◆ Work request
In the records that follow, find the line with "ATOM 237 O O"; from there, retype every line exactly through the line with "ATOM 251 N N", which also belongs to the answer.

◆ Stored data
==========

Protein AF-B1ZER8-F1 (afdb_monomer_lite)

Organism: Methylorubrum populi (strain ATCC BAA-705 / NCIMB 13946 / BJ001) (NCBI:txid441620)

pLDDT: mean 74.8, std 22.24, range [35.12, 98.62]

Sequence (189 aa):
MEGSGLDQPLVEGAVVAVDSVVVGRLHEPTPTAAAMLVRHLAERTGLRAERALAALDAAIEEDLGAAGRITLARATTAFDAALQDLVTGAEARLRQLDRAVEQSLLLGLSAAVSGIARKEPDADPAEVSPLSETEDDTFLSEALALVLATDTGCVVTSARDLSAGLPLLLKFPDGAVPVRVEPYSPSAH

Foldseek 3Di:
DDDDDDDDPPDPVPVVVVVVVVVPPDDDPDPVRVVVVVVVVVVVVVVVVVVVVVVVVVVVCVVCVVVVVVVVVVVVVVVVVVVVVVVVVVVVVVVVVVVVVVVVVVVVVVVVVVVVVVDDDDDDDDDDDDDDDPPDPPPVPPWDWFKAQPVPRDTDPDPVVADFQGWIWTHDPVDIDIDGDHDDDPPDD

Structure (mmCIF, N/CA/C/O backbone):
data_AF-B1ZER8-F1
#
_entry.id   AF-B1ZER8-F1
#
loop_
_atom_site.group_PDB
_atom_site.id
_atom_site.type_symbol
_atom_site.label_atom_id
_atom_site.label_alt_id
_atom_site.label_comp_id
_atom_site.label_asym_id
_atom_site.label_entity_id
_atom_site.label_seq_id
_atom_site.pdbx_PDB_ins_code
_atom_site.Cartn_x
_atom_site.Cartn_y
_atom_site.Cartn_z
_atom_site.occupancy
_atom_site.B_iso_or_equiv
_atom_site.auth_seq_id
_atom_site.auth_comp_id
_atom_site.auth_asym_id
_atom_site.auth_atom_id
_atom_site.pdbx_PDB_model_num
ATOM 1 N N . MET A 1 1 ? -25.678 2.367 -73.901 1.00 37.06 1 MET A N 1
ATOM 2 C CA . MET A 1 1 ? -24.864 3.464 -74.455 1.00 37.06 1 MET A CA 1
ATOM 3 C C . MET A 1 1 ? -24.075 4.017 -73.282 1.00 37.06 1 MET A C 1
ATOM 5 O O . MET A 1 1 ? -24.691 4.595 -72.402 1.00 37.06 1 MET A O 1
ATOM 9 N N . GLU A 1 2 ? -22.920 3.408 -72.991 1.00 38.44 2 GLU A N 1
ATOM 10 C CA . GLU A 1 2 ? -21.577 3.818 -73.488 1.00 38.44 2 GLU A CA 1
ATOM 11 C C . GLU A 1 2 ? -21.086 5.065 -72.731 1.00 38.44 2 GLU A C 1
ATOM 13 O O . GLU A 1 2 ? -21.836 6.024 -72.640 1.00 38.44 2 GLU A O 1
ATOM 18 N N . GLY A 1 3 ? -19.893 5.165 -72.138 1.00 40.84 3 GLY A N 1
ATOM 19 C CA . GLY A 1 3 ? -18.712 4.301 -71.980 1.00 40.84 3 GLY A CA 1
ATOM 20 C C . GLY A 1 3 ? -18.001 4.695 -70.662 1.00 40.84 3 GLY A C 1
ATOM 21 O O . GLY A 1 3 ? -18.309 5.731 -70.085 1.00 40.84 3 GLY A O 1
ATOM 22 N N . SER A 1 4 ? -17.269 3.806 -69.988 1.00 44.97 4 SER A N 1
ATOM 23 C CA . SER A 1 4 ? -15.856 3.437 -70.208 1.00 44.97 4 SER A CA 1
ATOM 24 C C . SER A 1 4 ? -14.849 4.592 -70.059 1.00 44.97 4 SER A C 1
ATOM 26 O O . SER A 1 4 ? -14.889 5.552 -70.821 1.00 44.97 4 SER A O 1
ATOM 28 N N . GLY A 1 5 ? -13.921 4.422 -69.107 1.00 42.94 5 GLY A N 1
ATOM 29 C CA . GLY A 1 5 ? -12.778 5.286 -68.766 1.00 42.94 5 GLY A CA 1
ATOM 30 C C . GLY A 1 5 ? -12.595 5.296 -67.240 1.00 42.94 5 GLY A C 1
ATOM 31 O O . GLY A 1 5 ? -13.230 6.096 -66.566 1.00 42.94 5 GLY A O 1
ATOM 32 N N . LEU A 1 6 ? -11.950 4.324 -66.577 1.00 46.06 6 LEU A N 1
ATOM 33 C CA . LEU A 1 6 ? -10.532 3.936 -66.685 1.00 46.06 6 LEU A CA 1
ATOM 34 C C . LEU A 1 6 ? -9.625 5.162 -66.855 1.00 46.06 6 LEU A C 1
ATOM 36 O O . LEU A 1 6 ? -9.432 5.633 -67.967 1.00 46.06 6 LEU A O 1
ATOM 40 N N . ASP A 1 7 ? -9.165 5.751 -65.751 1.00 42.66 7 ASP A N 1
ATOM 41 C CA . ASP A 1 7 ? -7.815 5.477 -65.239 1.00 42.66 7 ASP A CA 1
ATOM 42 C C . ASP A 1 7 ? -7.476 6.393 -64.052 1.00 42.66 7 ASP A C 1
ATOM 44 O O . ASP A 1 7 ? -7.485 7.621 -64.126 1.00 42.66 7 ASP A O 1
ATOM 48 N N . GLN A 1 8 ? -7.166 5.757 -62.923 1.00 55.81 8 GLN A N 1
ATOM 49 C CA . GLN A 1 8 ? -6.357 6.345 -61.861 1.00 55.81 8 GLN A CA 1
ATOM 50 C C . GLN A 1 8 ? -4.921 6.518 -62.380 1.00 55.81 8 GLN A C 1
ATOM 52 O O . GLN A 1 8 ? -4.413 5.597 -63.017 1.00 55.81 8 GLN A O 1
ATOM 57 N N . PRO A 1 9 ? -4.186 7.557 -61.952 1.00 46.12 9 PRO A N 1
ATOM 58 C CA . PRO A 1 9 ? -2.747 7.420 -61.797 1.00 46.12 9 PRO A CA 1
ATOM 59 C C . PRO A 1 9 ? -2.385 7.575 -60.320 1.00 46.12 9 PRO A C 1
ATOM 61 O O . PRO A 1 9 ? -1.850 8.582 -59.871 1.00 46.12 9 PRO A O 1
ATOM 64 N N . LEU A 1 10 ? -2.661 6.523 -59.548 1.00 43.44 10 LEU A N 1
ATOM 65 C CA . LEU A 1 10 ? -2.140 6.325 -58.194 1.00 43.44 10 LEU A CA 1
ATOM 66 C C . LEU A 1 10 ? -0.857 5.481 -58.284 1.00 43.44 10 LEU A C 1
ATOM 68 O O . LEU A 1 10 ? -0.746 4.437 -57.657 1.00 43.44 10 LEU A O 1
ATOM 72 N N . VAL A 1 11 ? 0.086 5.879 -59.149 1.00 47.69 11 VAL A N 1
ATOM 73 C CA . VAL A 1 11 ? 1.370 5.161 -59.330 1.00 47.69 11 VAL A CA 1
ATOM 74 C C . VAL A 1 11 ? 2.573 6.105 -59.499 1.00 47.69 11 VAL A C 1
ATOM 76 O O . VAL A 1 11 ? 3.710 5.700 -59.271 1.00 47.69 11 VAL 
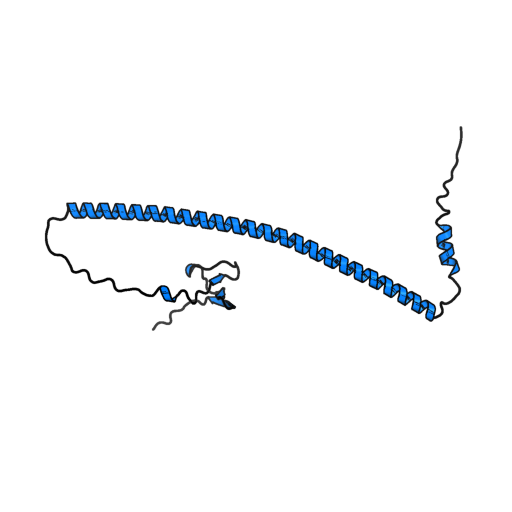A O 1
ATOM 79 N N . GLU A 1 12 ? 2.377 7.395 -59.778 1.00 42.81 12 GLU A N 1
ATOM 80 C CA .
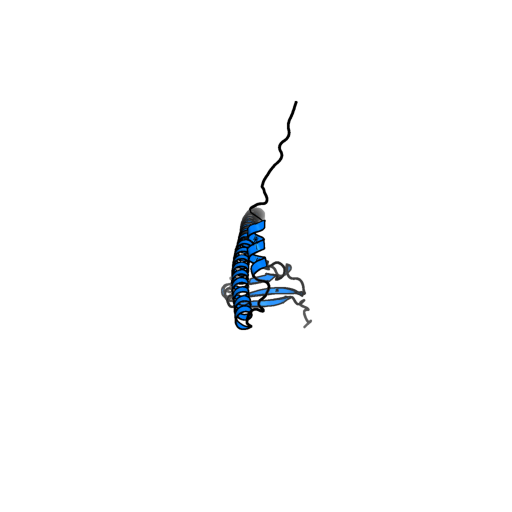 GLU A 1 12 ? 3.497 8.289 -60.125 1.00 42.81 12 GLU A CA 1
ATOM 81 C C . GLU A 1 12 ? 4.335 8.770 -58.919 1.00 42.81 12 GLU A C 1
ATOM 83 O O . GLU A 1 12 ? 5.447 9.262 -59.080 1.00 42.81 12 GLU A O 1
ATOM 88 N N . GLY A 1 13 ? 3.859 8.553 -57.687 1.00 40.22 13 GLY A N 1
ATOM 89 C CA . GLY A 1 13 ? 4.613 8.864 -56.463 1.00 40.22 13 GLY A CA 1
ATOM 90 C C . GLY A 1 13 ? 5.535 7.741 -55.968 1.00 40.22 13 GLY A C 1
ATOM 91 O O . GLY A 1 13 ? 6.429 7.993 -55.163 1.00 40.22 13 GLY A O 1
ATOM 92 N N . ALA A 1 14 ? 5.339 6.503 -56.433 1.00 44.97 14 ALA A N 1
ATOM 93 C CA . ALA A 1 14 ? 6.091 5.340 -55.950 1.00 44.97 14 ALA A CA 1
ATOM 94 C C . ALA A 1 14 ? 7.349 5.045 -56.783 1.00 44.97 14 ALA A C 1
ATOM 96 O O . ALA A 1 14 ? 8.300 4.455 -56.274 1.00 44.97 14 ALA A O 1
ATOM 97 N N . VAL A 1 15 ? 7.387 5.485 -58.045 1.00 41.72 15 VAL A N 1
ATOM 98 C CA . VAL A 1 15 ? 8.519 5.212 -58.948 1.00 41.72 15 VAL A CA 1
ATOM 99 C C . VAL A 1 15 ? 9.716 6.126 -58.649 1.00 41.72 15 VAL A C 1
ATOM 101 O O . VAL A 1 15 ? 10.858 5.680 -58.712 1.00 41.72 15 VAL A O 1
ATOM 104 N N . VAL A 1 16 ? 9.484 7.361 -58.192 1.00 45.53 16 VAL A N 1
ATOM 105 C CA . VAL A 1 16 ? 10.569 8.321 -57.898 1.00 45.53 16 VAL A CA 1
ATOM 106 C C . VAL A 1 16 ? 11.311 7.996 -56.589 1.00 45.53 16 VAL A C 1
ATOM 108 O O . VAL A 1 16 ? 12.489 8.317 -56.437 1.00 45.53 16 VAL A O 1
ATOM 111 N N . ALA A 1 17 ? 10.671 7.292 -55.648 1.00 44.66 17 ALA A N 1
ATOM 112 C CA . ALA A 1 17 ? 11.310 6.898 -54.389 1.00 44.66 17 ALA A CA 1
ATOM 113 C C . ALA A 1 17 ? 12.256 5.693 -54.546 1.00 44.66 17 ALA A C 1
ATOM 115 O O . ALA A 1 17 ? 13.252 5.602 -53.830 1.00 44.66 17 ALA A O 1
ATOM 116 N N . VAL A 1 18 ? 11.987 4.792 -55.497 1.00 46.44 18 VAL A N 1
ATOM 117 C CA . VAL A 1 18 ? 12.838 3.614 -55.738 1.00 46.44 18 VAL A CA 1
ATOM 118 C C . VAL A 1 18 ? 14.059 3.978 -56.585 1.00 46.44 18 VAL A C 1
ATOM 120 O O . VAL A 1 18 ? 15.140 3.444 -56.346 1.00 46.44 18 VAL A O 1
ATOM 123 N N . ASP A 1 19 ? 13.939 4.945 -57.497 1.00 35.12 19 ASP A N 1
ATOM 124 C CA . ASP A 1 19 ? 15.045 5.316 -58.389 1.00 35.12 19 ASP A CA 1
ATOM 125 C C . ASP A 1 19 ? 16.215 5.985 -57.637 1.00 35.12 19 ASP A C 1
ATOM 127 O O . ASP A 1 19 ? 17.383 5.733 -57.928 1.00 35.12 19 ASP A O 1
ATOM 131 N N . SER A 1 20 ? 15.936 6.719 -56.551 1.00 42.66 20 SER A N 1
ATOM 132 C CA . SER A 1 20 ? 16.993 7.238 -55.660 1.00 42.66 20 SER A CA 1
ATOM 133 C C . SER A 1 20 ? 17.726 6.152 -54.853 1.00 42.66 20 SER A C 1
ATOM 135 O O . SER A 1 20 ? 18.859 6.365 -54.423 1.00 42.66 20 SER A O 1
ATOM 137 N N . VAL A 1 21 ? 17.117 4.972 -54.681 1.00 51.09 21 VAL A N 1
ATOM 138 C CA . VAL A 1 21 ? 17.737 3.809 -54.021 1.00 51.09 21 VAL A CA 1
ATOM 139 C C . VAL A 1 21 ? 18.530 2.961 -55.027 1.00 51.09 21 VAL A C 1
ATOM 141 O O . VAL A 1 21 ? 19.496 2.295 -54.650 1.00 51.09 21 VAL A O 1
ATOM 144 N N . VAL A 1 22 ? 18.177 3.001 -56.316 1.00 47.22 22 VAL A N 1
ATOM 145 C CA . VAL A 1 22 ? 18.841 2.213 -57.370 1.00 47.22 22 VAL A CA 1
ATOM 146 C C . VAL A 1 22 ? 20.094 2.905 -57.931 1.00 47.22 22 VAL A C 1
ATOM 148 O O . VAL A 1 22 ? 21.044 2.209 -58.287 1.00 47.22 22 VAL A O 1
ATOM 151 N N . VAL A 1 23 ? 20.190 4.241 -57.896 1.00 45.31 23 VAL A N 1
ATOM 152 C CA . VAL A 1 23 ? 21.394 4.989 -58.341 1.00 45.31 23 VAL A CA 1
ATOM 153 C C . VAL A 1 23 ? 22.621 4.778 -57.423 1.00 45.31 23 VAL A C 1
ATOM 155 O O . VAL A 1 23 ? 23.751 5.059 -57.811 1.00 45.31 23 VAL A O 1
ATOM 158 N N . GLY A 1 24 ? 22.445 4.201 -56.229 1.00 44.66 24 GLY A N 1
ATOM 159 C CA . GLY A 1 24 ? 23.538 3.882 -55.295 1.00 44.66 24 GLY A CA 1
ATOM 160 C C . GLY A 1 24 ? 24.243 2.536 -55.522 1.00 44.66 24 GLY A C 1
ATOM 161 O O . GLY A 1 24 ? 25.092 2.151 -54.718 1.00 44.66 24 GLY A O 1
ATOM 162 N N . ARG A 1 25 ? 23.897 1.777 -56.569 1.00 51.12 25 ARG A N 1
ATOM 163 C CA . ARG A 1 25 ? 24.525 0.482 -56.876 1.00 51.12 25 ARG A CA 1
ATOM 164 C C . ARG A 1 25 ? 25.596 0.659 -57.949 1.00 51.12 25 ARG A C 1
ATOM 166 O O . ARG A 1 25 ? 25.247 0.626 -59.119 1.00 51.12 25 ARG A O 1
ATOM 173 N N . LEU A 1 26 ? 26.858 0.844 -57.538 1.00 50.41 26 LEU A N 1
ATOM 174 C CA . LEU A 1 26 ? 28.118 0.429 -58.217 1.00 50.41 26 LEU A CA 1
ATOM 175 C C . LEU A 1 26 ? 29.359 1.183 -57.676 1.00 50.41 26 LEU A C 1
ATOM 177 O O . LEU A 1 26 ? 30.328 1.434 -58.394 1.00 50.41 26 LEU A O 1
ATOM 181 N N . HIS A 1 27 ? 29.373 1.525 -56.389 1.00 56.81 27 HIS A N 1
ATOM 182 C CA . HIS A 1 27 ? 30.623 1.830 -55.701 1.00 56.81 27 HIS A CA 1
ATOM 183 C C . HIS A 1 27 ? 30.615 1.107 -54.365 1.00 56.81 27 HIS A C 1
ATOM 185 O O . HIS A 1 27 ? 29.698 1.302 -53.566 1.00 56.81 27 HIS A O 1
ATOM 191 N N . GLU A 1 28 ? 31.613 0.252 -54.134 1.00 63.97 28 GLU A N 1
ATOM 192 C CA . GLU A 1 28 ? 31.898 -0.198 -52.777 1.00 63.97 28 GLU A CA 1
ATOM 193 C C . GLU A 1 28 ? 32.112 1.070 -51.944 1.00 63.97 28 GLU A C 1
ATOM 195 O O . GLU A 1 28 ? 32.951 1.903 -52.313 1.00 63.97 28 GLU A O 1
ATOM 200 N N . PRO A 1 29 ? 31.308 1.299 -50.889 1.00 65.81 29 PRO A N 1
ATOM 201 C CA . PRO A 1 29 ? 31.529 2.452 -50.044 1.00 65.81 29 PRO A CA 1
ATOM 202 C C . PRO A 1 29 ? 32.961 2.352 -49.544 1.00 65.81 29 PRO A C 1
ATOM 204 O O . PRO A 1 29 ? 33.395 1.293 -49.082 1.00 65.81 29 PRO A O 1
ATOM 207 N N . THR A 1 30 ? 33.701 3.455 -49.631 1.00 83.12 30 THR A N 1
ATOM 208 C CA . THR A 1 30 ? 35.008 3.494 -48.987 1.00 83.12 30 THR A CA 1
ATOM 209 C C . THR A 1 30 ? 34.818 3.079 -47.523 1.00 83.12 30 THR A C 1
ATOM 211 O O . THR A 1 30 ? 33.785 3.404 -46.923 1.00 83.12 30 THR A O 1
ATOM 214 N N . PRO A 1 31 ? 35.766 2.348 -46.920 1.00 86.44 31 PRO A N 1
ATOM 215 C CA . PRO A 1 31 ? 35.625 1.865 -45.545 1.00 86.44 31 PRO A CA 1
ATOM 216 C C . PRO A 1 31 ? 35.260 2.993 -44.562 1.00 86.44 31 PRO A C 1
ATOM 218 O O . PRO A 1 31 ? 34.504 2.782 -43.616 1.00 86.44 31 PRO A O 1
ATOM 221 N N . THR A 1 32 ? 35.697 4.225 -44.844 1.00 89.75 32 THR A N 1
ATOM 222 C CA . THR A 1 32 ? 35.292 5.448 -44.138 1.00 89.75 32 THR A CA 1
ATOM 223 C C . THR A 1 32 ? 33.800 5.777 -44.273 1.00 89.75 32 THR A C 1
ATOM 225 O O . THR A 1 32 ? 33.158 6.088 -43.272 1.00 89.75 32 THR A O 1
ATOM 228 N N . ALA A 1 33 ? 33.218 5.706 -45.473 1.00 89.31 33 ALA A N 1
ATOM 229 C CA . ALA A 1 33 ? 31.792 5.961 -45.685 1.00 89.31 33 ALA A CA 1
ATOM 230 C C . ALA A 1 33 ? 30.914 4.904 -44.993 1.00 89.31 33 ALA A C 1
ATOM 232 O O . ALA A 1 33 ? 29.925 5.250 -44.347 1.00 89.31 33 ALA A O 1
ATOM 233 N N . ALA A 1 34 ? 31.311 3.628 -45.054 1.00 89.75 34 ALA A N 1
ATOM 234 C CA . ALA A 1 34 ? 30.626 2.553 -44.337 1.00 89.75 34 ALA A CA 1
ATOM 235 C C . ALA A 1 34 ? 30.680 2.761 -42.811 1.00 89.75 34 ALA A C 1
ATOM 237 O O . ALA A 1 34 ? 29.651 2.670 -42.140 1.00 89.75 34 ALA A O 1
ATOM 238 N N . ALA A 1 35 ? 31.846 3.124 -42.264 1.00 92.12 35 ALA A N 1
ATOM 239 C CA . ALA A 1 35 ? 32.002 3.417 -40.839 1.00 92.12 35 ALA A CA 1
ATOM 240 C C . ALA A 1 35 ? 31.138 4.608 -40.379 1.00 92.12 35 ALA A C 1
ATOM 242 O O . ALA A 1 35 ? 30.528 4.548 -39.311 1.00 92.12 35 ALA A O 1
ATOM 243 N N . MET A 1 36 ? 31.028 5.665 -41.192 1.00 94.56 36 MET A N 1
ATOM 244 C CA . MET A 1 36 ? 30.167 6.819 -40.897 1.00 94.56 36 MET A CA 1
ATOM 245 C C . MET A 1 36 ? 28.680 6.449 -40.865 1.00 94.56 36 MET A C 1
ATOM 247 O O . MET A 1 36 ? 27.958 6.903 -39.978 1.00 94.56 36 MET A O 1
ATOM 251 N N . LEU A 1 37 ? 28.221 5.598 -41.787 1.00 93.00 37 LEU A N 1
ATOM 252 C CA . LEU A 1 37 ? 26.841 5.107 -41.793 1.00 93.00 37 LEU A CA 1
ATOM 253 C C . LEU A 1 37 ? 26.538 4.240 -40.568 1.00 93.00 37 LEU A C 1
ATOM 255 O O . LEU A 1 37 ? 25.495 4.420 -39.942 1.00 93.00 37 LEU A O 1
ATOM 259 N N . VAL A 1 38 ? 27.458 3.344 -40.194 1.00 94.31 38 VAL A N 1
ATOM 260 C CA . VAL A 1 38 ? 27.326 2.517 -38.984 1.00 94.31 38 VAL A CA 1
ATOM 261 C C . VAL A 1 38 ? 27.284 3.393 -37.735 1.00 94.31 38 VAL A C 1
ATOM 263 O O . VAL A 1 38 ? 26.425 3.189 -36.881 1.00 94.31 38 VAL A O 1
ATOM 266 N N . ARG A 1 39 ? 28.155 4.403 -37.643 1.00 94.06 39 ARG A N 1
ATOM 267 C CA . ARG A 1 39 ? 28.157 5.355 -36.529 1.00 94.06 39 ARG A CA 1
ATOM 268 C C . ARG A 1 39 ? 26.837 6.123 -36.434 1.00 94.06 39 ARG A C 1
ATOM 270 O O . ARG A 1 39 ? 26.245 6.169 -35.362 1.00 94.06 39 ARG A O 1
ATOM 277 N N . HIS A 1 40 ? 26.350 6.678 -37.543 1.00 96.00 40 HIS A N 1
ATOM 278 C CA . HIS A 1 40 ? 25.078 7.411 -37.573 1.00 96.00 40 HIS A CA 1
ATOM 279 C C . HIS A 1 40 ? 23.887 6.518 -37.214 1.00 96.00 40 HIS A C 1
ATOM 281 O O . HIS A 1 40 ? 22.971 6.934 -36.504 1.00 96.00 40 HIS A O 1
ATOM 287 N N . LEU A 1 41 ? 23.899 5.267 -37.685 1.00 95.81 41 LEU A N 1
ATOM 288 C CA . LEU A 1 41 ? 22.900 4.278 -37.302 1.00 95.81 41 LEU A CA 1
ATOM 289 C C . LEU A 1 41 ? 22.956 4.013 -35.795 1.00 95.81 41 LEU A C 1
ATOM 291 O O . LEU A 1 41 ? 21.915 4.091 -35.149 1.00 95.81 41 LEU A O 1
ATOM 295 N N . ALA A 1 42 ? 24.149 3.777 -35.242 1.00 95.69 42 ALA A N 1
ATOM 296 C CA . ALA A 1 42 ? 24.355 3.541 -33.817 1.00 95.69 42 ALA A CA 1
ATOM 297 C C . ALA A 1 42 ? 23.854 4.719 -32.964 1.00 95.69 42 ALA A C 1
ATOM 299 O O . ALA A 1 42 ? 23.087 4.507 -32.026 1.00 95.69 42 ALA A O 1
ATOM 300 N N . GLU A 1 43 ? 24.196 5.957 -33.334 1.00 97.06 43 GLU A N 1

==========

◆ Your solution
ATOM 237 O O . ALA A 1 34 ? 29.651 2.670 -42.140 1.00 89.75 34 ALA A O 1
ATOM 238 N N . ALA A 1 35 ? 31.846 3.124 -42.264 1.00 92.12 35 ALA A N 1
ATOM 239 C CA . ALA A 1 35 ? 32.002 3.417 -40.839 1.00 92.12 35 ALA A CA 1
ATOM 240 C C . ALA A 1 35 ? 31.138 4.608 -40.379 1.00 92.12 35 ALA A C 1
ATOM 242 O O . ALA A 1 35 ? 30.528 4.548 -39.311 1.00 92.12 35 ALA A O 1
ATOM 243 N N . MET A 1 36 ? 31.028 5.665 -41.192 1.00 94.56 36 MET A N 1
ATOM 244 C CA . MET A 1 36 ? 30.167 6.819 -40.897 1.00 94.56 36 MET A CA 1
ATOM 245 C C . MET A 1 36 ? 28.680 6.449 -40.865 1.00 94.56 36 MET A C 1
ATOM 247 O O . MET A 1 36 ? 27.958 6.903 -39.978 1.00 94.56 36 MET A O 1
ATOM 251 N N . LEU A 1 37 ? 28.221 5.598 -41.787 1.00 93.00 37 LEU A N 1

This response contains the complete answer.